6. A tool (10) as claimed in claim 5, in which said control piston (18) has an axially disposed passage (46) and a seal (50, 52) against the mandrel at both ends of the passage, the mandrel (14) having two ports (120, 130) communicating each of said annular chambers (102, 104) with the mandrel bore (20) and an intermediate port (60) venting said passage (46), the piston (18) in the actuate position connecting one chamber with the passage and the other chamber with the piston bore beyond the seals (50, 52), and vice-versa in said de-actuate position.

7. A tool (10) as claimed in any of claims 4 to 6, in which the mandrel bore (20) and piston (18) are stepped, the annular piston chamber (46) formed by said step (64) between them being vented so that pressure of drilling mud in the body moves the piston along the mandrel to close said piston chamber.
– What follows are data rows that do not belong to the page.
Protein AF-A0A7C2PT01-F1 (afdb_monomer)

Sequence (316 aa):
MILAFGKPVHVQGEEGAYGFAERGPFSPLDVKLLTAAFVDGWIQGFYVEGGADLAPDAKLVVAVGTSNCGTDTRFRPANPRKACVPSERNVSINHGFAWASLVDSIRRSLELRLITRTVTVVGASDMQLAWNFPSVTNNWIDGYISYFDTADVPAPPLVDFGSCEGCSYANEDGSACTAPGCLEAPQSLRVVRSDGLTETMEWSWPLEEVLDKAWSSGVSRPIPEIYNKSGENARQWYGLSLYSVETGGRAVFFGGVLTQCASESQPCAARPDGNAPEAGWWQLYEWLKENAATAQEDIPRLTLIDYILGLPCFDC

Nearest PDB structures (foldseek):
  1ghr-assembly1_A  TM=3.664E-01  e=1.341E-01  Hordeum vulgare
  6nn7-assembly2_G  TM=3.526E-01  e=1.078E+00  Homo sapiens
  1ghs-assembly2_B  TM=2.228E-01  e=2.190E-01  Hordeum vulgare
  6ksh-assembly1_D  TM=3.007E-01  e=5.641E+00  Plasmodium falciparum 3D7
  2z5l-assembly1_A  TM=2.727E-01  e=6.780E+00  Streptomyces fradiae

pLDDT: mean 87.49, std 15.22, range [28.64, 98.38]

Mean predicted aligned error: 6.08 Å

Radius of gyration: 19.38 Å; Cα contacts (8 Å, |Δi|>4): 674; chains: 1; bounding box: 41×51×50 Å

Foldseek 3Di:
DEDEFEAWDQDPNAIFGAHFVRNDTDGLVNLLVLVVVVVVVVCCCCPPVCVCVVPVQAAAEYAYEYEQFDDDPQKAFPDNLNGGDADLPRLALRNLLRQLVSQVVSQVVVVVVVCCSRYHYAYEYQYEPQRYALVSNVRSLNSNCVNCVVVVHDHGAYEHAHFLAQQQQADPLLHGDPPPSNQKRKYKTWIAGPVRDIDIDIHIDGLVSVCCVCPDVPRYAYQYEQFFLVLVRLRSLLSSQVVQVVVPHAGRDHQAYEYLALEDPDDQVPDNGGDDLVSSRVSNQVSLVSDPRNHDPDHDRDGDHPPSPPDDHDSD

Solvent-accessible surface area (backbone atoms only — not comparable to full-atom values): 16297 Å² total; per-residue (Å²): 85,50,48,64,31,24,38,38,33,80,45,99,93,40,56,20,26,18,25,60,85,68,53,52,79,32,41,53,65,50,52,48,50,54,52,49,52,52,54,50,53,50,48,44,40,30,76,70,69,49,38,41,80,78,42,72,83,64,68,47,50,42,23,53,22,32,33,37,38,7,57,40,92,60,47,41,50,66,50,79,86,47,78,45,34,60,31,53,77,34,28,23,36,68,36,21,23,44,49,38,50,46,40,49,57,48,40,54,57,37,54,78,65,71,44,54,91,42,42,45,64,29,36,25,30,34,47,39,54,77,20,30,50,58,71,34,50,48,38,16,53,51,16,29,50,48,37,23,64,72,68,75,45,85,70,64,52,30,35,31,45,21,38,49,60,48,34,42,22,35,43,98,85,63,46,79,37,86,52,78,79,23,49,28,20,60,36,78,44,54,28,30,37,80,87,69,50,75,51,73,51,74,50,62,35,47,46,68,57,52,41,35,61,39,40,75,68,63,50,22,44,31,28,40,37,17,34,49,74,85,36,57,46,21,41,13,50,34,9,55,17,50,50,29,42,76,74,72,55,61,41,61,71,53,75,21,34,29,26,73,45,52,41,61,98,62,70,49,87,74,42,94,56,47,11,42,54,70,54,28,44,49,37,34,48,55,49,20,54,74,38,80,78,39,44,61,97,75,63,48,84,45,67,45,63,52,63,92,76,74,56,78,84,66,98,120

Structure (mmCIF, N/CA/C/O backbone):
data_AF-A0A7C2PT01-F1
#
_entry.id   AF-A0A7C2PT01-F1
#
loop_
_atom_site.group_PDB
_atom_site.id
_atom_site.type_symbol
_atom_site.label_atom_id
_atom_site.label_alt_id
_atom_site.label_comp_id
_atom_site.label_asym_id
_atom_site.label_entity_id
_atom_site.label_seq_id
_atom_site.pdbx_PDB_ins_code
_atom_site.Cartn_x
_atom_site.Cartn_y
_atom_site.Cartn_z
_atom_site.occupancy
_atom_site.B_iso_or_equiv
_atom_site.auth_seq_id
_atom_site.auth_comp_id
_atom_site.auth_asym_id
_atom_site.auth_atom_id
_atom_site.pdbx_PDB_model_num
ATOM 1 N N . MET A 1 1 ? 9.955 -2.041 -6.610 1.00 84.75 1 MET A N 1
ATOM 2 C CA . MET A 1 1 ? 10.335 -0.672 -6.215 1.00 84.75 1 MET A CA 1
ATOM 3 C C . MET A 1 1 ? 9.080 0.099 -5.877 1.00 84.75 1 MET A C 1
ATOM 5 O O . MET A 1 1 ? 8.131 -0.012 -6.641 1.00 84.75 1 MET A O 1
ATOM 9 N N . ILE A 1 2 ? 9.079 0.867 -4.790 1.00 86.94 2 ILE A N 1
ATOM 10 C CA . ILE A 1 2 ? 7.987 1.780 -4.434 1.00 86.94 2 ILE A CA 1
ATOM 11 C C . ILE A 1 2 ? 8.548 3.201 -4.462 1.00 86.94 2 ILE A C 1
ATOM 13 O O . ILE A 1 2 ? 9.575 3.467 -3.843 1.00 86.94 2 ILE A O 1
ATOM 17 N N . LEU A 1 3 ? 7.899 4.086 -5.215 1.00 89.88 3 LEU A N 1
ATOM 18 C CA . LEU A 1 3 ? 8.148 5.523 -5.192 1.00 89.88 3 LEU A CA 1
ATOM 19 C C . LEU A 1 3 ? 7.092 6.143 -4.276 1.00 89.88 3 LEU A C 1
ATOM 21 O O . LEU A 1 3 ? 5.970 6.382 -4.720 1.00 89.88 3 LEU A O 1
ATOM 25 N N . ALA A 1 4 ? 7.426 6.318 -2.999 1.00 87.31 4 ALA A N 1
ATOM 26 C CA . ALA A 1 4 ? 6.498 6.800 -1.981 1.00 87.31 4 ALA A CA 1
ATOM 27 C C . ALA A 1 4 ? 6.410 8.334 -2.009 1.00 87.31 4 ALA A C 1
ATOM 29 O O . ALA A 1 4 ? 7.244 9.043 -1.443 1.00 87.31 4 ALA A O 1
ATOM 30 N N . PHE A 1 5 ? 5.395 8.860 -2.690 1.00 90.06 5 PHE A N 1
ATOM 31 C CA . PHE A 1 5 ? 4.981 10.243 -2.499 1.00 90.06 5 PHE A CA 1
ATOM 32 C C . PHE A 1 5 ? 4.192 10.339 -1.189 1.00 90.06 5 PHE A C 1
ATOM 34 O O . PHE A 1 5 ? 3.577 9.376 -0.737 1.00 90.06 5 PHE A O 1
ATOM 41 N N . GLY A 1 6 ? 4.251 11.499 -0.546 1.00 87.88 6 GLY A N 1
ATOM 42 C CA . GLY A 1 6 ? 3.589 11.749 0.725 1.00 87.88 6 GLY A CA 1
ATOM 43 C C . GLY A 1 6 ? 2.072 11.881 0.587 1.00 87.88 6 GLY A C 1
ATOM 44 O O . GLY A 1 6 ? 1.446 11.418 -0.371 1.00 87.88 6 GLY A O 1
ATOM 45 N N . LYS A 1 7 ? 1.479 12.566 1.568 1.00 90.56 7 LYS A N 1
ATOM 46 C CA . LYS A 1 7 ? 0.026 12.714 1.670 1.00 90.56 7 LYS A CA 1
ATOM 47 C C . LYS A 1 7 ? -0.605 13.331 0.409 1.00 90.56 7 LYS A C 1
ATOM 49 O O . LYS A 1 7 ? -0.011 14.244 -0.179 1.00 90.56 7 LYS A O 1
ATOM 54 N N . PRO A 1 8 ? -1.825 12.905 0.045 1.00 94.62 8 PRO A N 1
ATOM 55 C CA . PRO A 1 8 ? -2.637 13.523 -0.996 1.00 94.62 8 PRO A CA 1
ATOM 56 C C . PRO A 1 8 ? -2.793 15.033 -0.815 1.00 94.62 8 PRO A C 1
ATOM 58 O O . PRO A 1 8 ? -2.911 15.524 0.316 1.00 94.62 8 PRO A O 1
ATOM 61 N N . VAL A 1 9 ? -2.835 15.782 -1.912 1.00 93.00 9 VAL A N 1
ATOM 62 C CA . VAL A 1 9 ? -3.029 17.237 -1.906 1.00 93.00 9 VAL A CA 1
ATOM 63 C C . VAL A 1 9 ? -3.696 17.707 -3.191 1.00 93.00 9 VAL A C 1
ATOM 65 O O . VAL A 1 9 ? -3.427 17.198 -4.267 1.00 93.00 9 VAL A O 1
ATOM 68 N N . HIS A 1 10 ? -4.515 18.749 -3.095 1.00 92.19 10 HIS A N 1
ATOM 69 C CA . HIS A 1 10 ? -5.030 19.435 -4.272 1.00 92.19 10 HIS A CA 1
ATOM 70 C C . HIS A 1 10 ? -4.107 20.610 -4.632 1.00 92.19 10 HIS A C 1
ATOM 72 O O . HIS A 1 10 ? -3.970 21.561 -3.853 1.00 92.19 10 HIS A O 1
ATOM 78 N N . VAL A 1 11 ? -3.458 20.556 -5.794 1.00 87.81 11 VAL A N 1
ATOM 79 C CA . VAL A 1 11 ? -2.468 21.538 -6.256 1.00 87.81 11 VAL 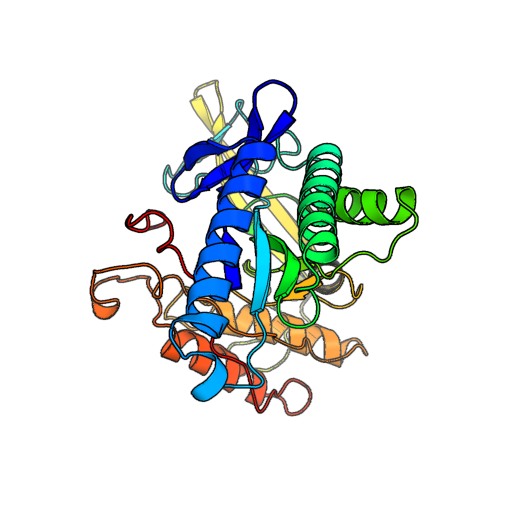A CA 1
ATOM 80 C C . VAL A 1 11 ? -2.825 22.036 -7.651 1.00 87.81 11 VAL A C 1
ATOM 82 O O . VAL A 1 11 ? -2.983 21.263 -8.583 1.00 87.81 11 VAL A O 1
ATOM 85 N N . GLN A 1 12 ? -2.962 23.358 -7.800 1.00 85.06 12 GLN A N 1
ATOM 86 C CA . GLN A 1 12 ? -3.232 24.016 -9.090 1.00 85.06 12 GLN A CA 1
ATOM 87 C C . GLN A 1 12 ? -4.474 23.493 -9.848 1.00 85.06 12 GLN A C 1
ATOM 89 O O . GLN A 1 12 ? -4.537 23.596 -11.068 1.00 85.06 12 GLN A O 1
ATOM 94 N N . GLY A 1 13 ? -5.492 22.994 -9.137 1.00 89.88 13 GLY A N 1
ATOM 95 C CA . GLY A 1 13 ? -6.700 22.437 -9.758 1.00 89.88 13 GLY A CA 1
ATOM 96 C C . GLY A 1 13 ? -6.640 20.928 -10.007 1.00 89.88 13 GLY A C 1
ATOM 97 O O . GLY A 1 13 ? -7.612 20.368 -10.508 1.00 89.88 13 GLY A O 1
ATOM 98 N N . GLU A 1 14 ? -5.533 20.274 -9.654 1.00 93.25 14 GLU A N 1
ATOM 99 C CA . GLU A 1 14 ? -5.298 18.848 -9.869 1.00 93.25 14 GLU A CA 1
ATOM 100 C C . GLU A 1 14 ? -5.068 18.107 -8.544 1.00 93.25 14 GLU A C 1
ATOM 102 O O . GLU A 1 14 ? -4.602 18.677 -7.556 1.00 93.25 14 GLU A O 1
ATOM 107 N N . GLU A 1 15 ? -5.384 16.814 -8.534 1.00 95.94 15 GLU A N 1
ATOM 108 C CA . GLU A 1 15 ? -5.117 15.906 -7.416 1.00 95.94 15 GLU A CA 1
ATOM 109 C C . GLU A 1 15 ? -3.676 15.397 -7.513 1.00 95.94 15 GLU A C 1
ATOM 111 O O . GLU A 1 15 ? -3.340 14.652 -8.429 1.00 95.94 15 GLU A O 1
ATOM 116 N N . GLY A 1 16 ? -2.812 15.829 -6.603 1.00 94.69 16 GLY A N 1
ATOM 117 C CA . GLY A 1 16 ? -1.398 15.475 -6.547 1.00 94.69 16 GLY A CA 1
ATOM 118 C C . GLY A 1 16 ? -0.999 14.936 -5.178 1.00 94.69 16 GLY A C 1
ATOM 119 O O . GLY A 1 16 ? -1.830 14.663 -4.322 1.00 94.69 16 GLY A O 1
ATOM 120 N N . ALA A 1 17 ? 0.297 14.821 -4.928 1.00 94.12 17 ALA A N 1
ATOM 121 C CA . ALA A 1 17 ? 0.802 14.350 -3.641 1.00 94.12 17 ALA A CA 1
ATOM 122 C C . ALA A 1 17 ? 1.937 15.243 -3.162 1.00 94.12 17 ALA A C 1
ATOM 124 O O . ALA A 1 17 ? 2.639 15.866 -3.957 1.00 94.12 17 ALA A O 1
ATOM 125 N N . TYR A 1 18 ? 2.142 15.317 -1.855 1.00 89.12 18 TYR A N 1
ATOM 126 C CA . TYR A 1 18 ? 3.361 15.922 -1.341 1.00 89.12 18 TYR A CA 1
ATOM 127 C C . TYR A 1 18 ? 4.587 15.083 -1.693 1.00 89.12 18 TYR A C 1
ATOM 129 O O . TYR A 1 18 ? 4.512 13.872 -1.883 1.00 89.12 18 TYR A O 1
ATOM 137 N N . GLY A 1 19 ? 5.752 15.720 -1.714 1.00 79.62 19 GLY A N 1
ATOM 138 C CA . GLY A 1 19 ? 7.003 14.988 -1.596 1.00 79.62 19 GLY A CA 1
ATOM 139 C C . GLY A 1 19 ? 7.118 14.261 -0.273 1.00 79.62 19 GLY A C 1
ATOM 140 O O . GLY A 1 19 ? 6.494 14.645 0.719 1.00 79.62 19 GLY A O 1
ATOM 141 N N . PHE A 1 20 ? 8.008 13.278 -0.236 1.00 60.66 20 PHE A N 1
ATOM 142 C CA . PHE A 1 20 ? 8.521 12.769 1.025 1.00 60.66 20 PHE A CA 1
ATOM 143 C C . PHE A 1 20 ? 9.017 13.930 1.918 1.00 60.66 20 PHE A C 1
ATOM 145 O O . PHE A 1 20 ? 9.613 14.896 1.422 1.00 60.66 20 PHE A O 1
ATOM 152 N N . ALA A 1 21 ? 8.723 13.863 3.221 1.00 55.69 21 ALA A N 1
ATOM 153 C CA . ALA A 1 21 ? 8.921 14.947 4.196 1.00 55.69 21 ALA A CA 1
ATOM 154 C C . ALA A 1 21 ? 8.200 16.271 3.847 1.00 55.69 21 ALA A C 1
ATOM 156 O O . ALA A 1 21 ? 8.732 17.360 4.069 1.00 55.69 21 ALA A O 1
ATOM 157 N N . GLU A 1 22 ? 7.004 16.179 3.257 1.00 60.03 22 GLU A N 1
ATOM 158 C CA . GLU A 1 22 ? 6.159 17.318 2.860 1.00 60.03 22 GLU A CA 1
ATOM 159 C C . GLU A 1 22 ? 6.846 18.312 1.904 1.00 60.03 22 GLU A C 1
ATOM 161 O O . GLU A 1 22 ? 6.503 19.499 1.839 1.00 60.03 22 GLU A O 1
ATOM 166 N N . ARG A 1 23 ? 7.833 17.841 1.132 1.00 67.25 23 ARG A N 1
ATOM 167 C CA . ARG A 1 23 ? 8.599 18.684 0.207 1.00 67.25 23 ARG A CA 1
ATOM 168 C C . ARG A 1 23 ? 7.791 19.057 -1.016 1.00 67.25 23 ARG A C 1
ATOM 170 O O . ARG A 1 23 ? 7.861 18.374 -2.030 1.00 67.25 23 ARG A O 1
ATOM 177 N N . GLY A 1 24 ? 7.107 20.191 -0.907 1.00 75.62 24 GLY A N 1
ATOM 178 C CA . GLY A 1 24 ? 6.312 20.775 -1.977 1.00 75.62 24 GLY A CA 1
ATOM 179 C C . GLY A 1 24 ? 5.142 19.876 -2.393 1.00 75.62 24 GLY A C 1
ATOM 180 O O . GLY A 1 24 ? 5.192 18.654 -2.253 1.00 75.62 24 GLY A O 1
ATOM 181 N N . PRO A 1 25 ? 4.047 20.457 -2.888 1.00 90.19 25 PRO A N 1
ATOM 182 C CA . PRO A 1 25 ? 3.080 19.663 -3.618 1.00 90.19 25 PRO A CA 1
ATOM 183 C C . PRO A 1 25 ? 3.661 19.318 -4.998 1.00 90.19 25 PRO A C 1
ATOM 185 O O . PRO A 1 25 ? 4.140 20.205 -5.706 1.00 90.19 25 PRO A O 1
ATOM 188 N N . PHE A 1 26 ? 3.601 18.048 -5.375 1.00 92.50 26 PHE A N 1
ATOM 189 C CA . PHE A 1 26 ? 3.864 17.569 -6.726 1.00 92.50 26 PHE A CA 1
ATOM 190 C C . PHE A 1 26 ? 2.538 17.404 -7.460 1.00 92.50 26 PHE A C 1
ATOM 192 O O . PHE A 1 26 ? 1.629 16.719 -6.983 1.00 92.50 26 PHE A O 1
ATOM 199 N N . SER A 1 27 ? 2.433 18.028 -8.629 1.00 94.44 27 SER A N 1
ATOM 200 C CA . SER A 1 27 ? 1.329 17.765 -9.551 1.00 94.44 27 SER A CA 1
ATOM 201 C C . SER A 1 27 ? 1.424 16.337 -10.109 1.00 94.44 27 SER A C 1
ATOM 203 O O . SER A 1 27 ? 2.511 15.743 -10.113 1.00 94.44 27 SER A O 1
ATOM 205 N N . PRO A 1 28 ? 0.334 15.783 -10.667 1.00 94.06 28 PRO A N 1
ATOM 206 C CA . PRO A 1 28 ? 0.389 14.564 -11.473 1.00 94.06 28 PRO A CA 1
ATOM 207 C C . PRO A 1 28 ? 1.494 14.569 -12.531 1.00 94.06 28 PRO A C 1
ATOM 209 O O . PRO A 1 28 ? 2.153 13.550 -12.754 1.00 94.06 28 PRO A O 1
ATOM 212 N N . LEU A 1 29 ? 1.730 15.715 -13.180 1.00 93.50 29 LEU A N 1
ATOM 213 C CA . LEU A 1 29 ? 2.789 15.838 -14.176 1.00 93.50 29 LEU A CA 1
ATOM 214 C C . LEU A 1 29 ? 4.174 15.660 -13.547 1.00 93.50 29 LEU A C 1
ATOM 216 O O . LEU A 1 29 ? 4.994 14.929 -14.101 1.00 93.50 29 LEU A O 1
ATOM 220 N N . ASP A 1 30 ? 4.429 16.269 -12.390 1.00 93.44 30 ASP A N 1
ATOM 221 C CA . ASP A 1 30 ? 5.716 16.126 -11.709 1.00 93.44 30 ASP A CA 1
ATOM 222 C C . ASP A 1 30 ? 5.966 14.672 -11.290 1.00 93.44 30 ASP A C 1
ATOM 224 O O . ASP A 1 30 ? 7.039 14.127 -11.555 1.00 93.44 30 ASP A O 1
ATOM 228 N N . VAL A 1 31 ? 4.955 14.010 -10.712 1.00 93.88 31 VAL A N 1
ATOM 229 C CA . VAL A 1 31 ? 5.027 12.587 -10.332 1.00 93.88 31 VAL A CA 1
ATOM 230 C C . VAL A 1 31 ? 5.332 11.713 -11.550 1.00 93.88 31 VAL A C 1
ATOM 232 O O . VAL A 1 31 ? 6.202 10.836 -11.495 1.00 93.88 31 VAL A O 1
ATOM 235 N N . LYS A 1 32 ? 4.663 11.973 -12.680 1.00 94.38 32 LYS A N 1
ATOM 236 C CA . LYS A 1 32 ? 4.913 11.273 -13.945 1.00 94.38 32 LYS A CA 1
ATOM 237 C C . LYS A 1 32 ? 6.349 11.463 -14.426 1.00 94.38 32 LYS A C 1
ATOM 239 O O . LYS A 1 32 ? 6.985 10.483 -14.812 1.00 94.38 32 LYS A O 1
ATOM 244 N N . LEU A 1 33 ? 6.860 12.694 -14.413 1.00 92.12 33 LEU A N 1
ATOM 245 C CA . LEU A 1 33 ? 8.215 13.008 -14.875 1.00 92.12 33 LEU A CA 1
ATOM 246 C C . LEU A 1 33 ? 9.287 12.378 -13.979 1.00 92.12 33 LEU A C 1
ATOM 248 O O . LEU A 1 33 ? 10.237 11.793 -14.496 1.00 92.12 33 LEU A O 1
ATOM 252 N N . LEU A 1 34 ? 9.112 12.428 -12.657 1.00 92.12 34 LEU A N 1
ATOM 253 C CA . LEU A 1 34 ? 10.018 11.785 -11.700 1.00 92.12 34 LEU A CA 1
ATOM 254 C C . LEU A 1 34 ? 10.026 10.261 -11.868 1.00 92.12 34 LEU A C 1
ATOM 256 O O . LEU A 1 34 ? 11.091 9.643 -11.897 1.00 92.12 34 LEU A O 1
ATOM 260 N N . THR A 1 35 ? 8.850 9.660 -12.055 1.00 92.75 35 THR A N 1
ATOM 261 C CA . THR A 1 35 ? 8.728 8.217 -12.308 1.00 92.75 35 THR A CA 1
ATOM 262 C C . THR A 1 35 ? 9.398 7.827 -13.627 1.00 92.75 35 THR A C 1
ATOM 264 O O . THR A 1 35 ? 10.125 6.835 -13.681 1.00 92.75 35 THR A O 1
ATOM 267 N N . ALA A 1 36 ? 9.201 8.613 -14.689 1.00 91.31 36 ALA A N 1
ATOM 268 C CA . ALA A 1 36 ? 9.842 8.374 -15.979 1.00 91.31 36 ALA A CA 1
ATOM 269 C C . ALA A 1 36 ? 11.372 8.468 -15.879 1.00 91.31 36 ALA A C 1
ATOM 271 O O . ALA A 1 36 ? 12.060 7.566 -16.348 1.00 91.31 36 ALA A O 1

8. A tool (10) as claimed in any of claims 4 to 7, in which the piston (18) and mandrel (14) between them define a barrel cam (72') so that the piston rotates on axial movement thereof relative to the mandrel (14), the cam permitting different strokes of the piston (18) in dependence upon the angular position (18) of the piston in the mandrel (14).

9. A tool (10) as claimed in claim 8, in which the piston (18) and mandrel (14) have inter-digitating castellations (78a, 78b) which, when they oppose one another in a first angular position of the piston (18) with respect to the mandrel (14), as determined by the barrel cam (72'), permit the piston (18) to move to one of said actuate and de-actuate positions and, when they inter-digitate, permit the piston (18) to move to the other of said actuate and de-actuate positions.

10. A tool (10) as claim in claim 9, in which the barrel cam (72') comprises a pin (74) in a track (76) and the track (76) is arranged so that rotation of the piston (18) with respect to the mandrel (14) is complete before the castellations (78a, 78b) engage one another.

11. A tool (10) as claimed in claim 10, in which the track (76) is on the piston (18) and the pin (74) is on the mandrel (14).

12. A tool (10) as claimed in claim 10 or 11, in which the track (76) is so arranged that the castellations (78a, 78b) abut in either the actuate or de-actuate positions and transmit axial hydraulic forces between the piston (18) and mandrel (14) before the pin (74) reaches the end of the track (76).

13. A tool ('10) as claimed in claim 5, or any of claims 6 to 12 when dependent on claim 5, in which the return step (64) is inward of the body (12) and comprises two rings (90, 92) interconnected and captivating between them ring sectors (98) received in an annular groove (96) in the body (12).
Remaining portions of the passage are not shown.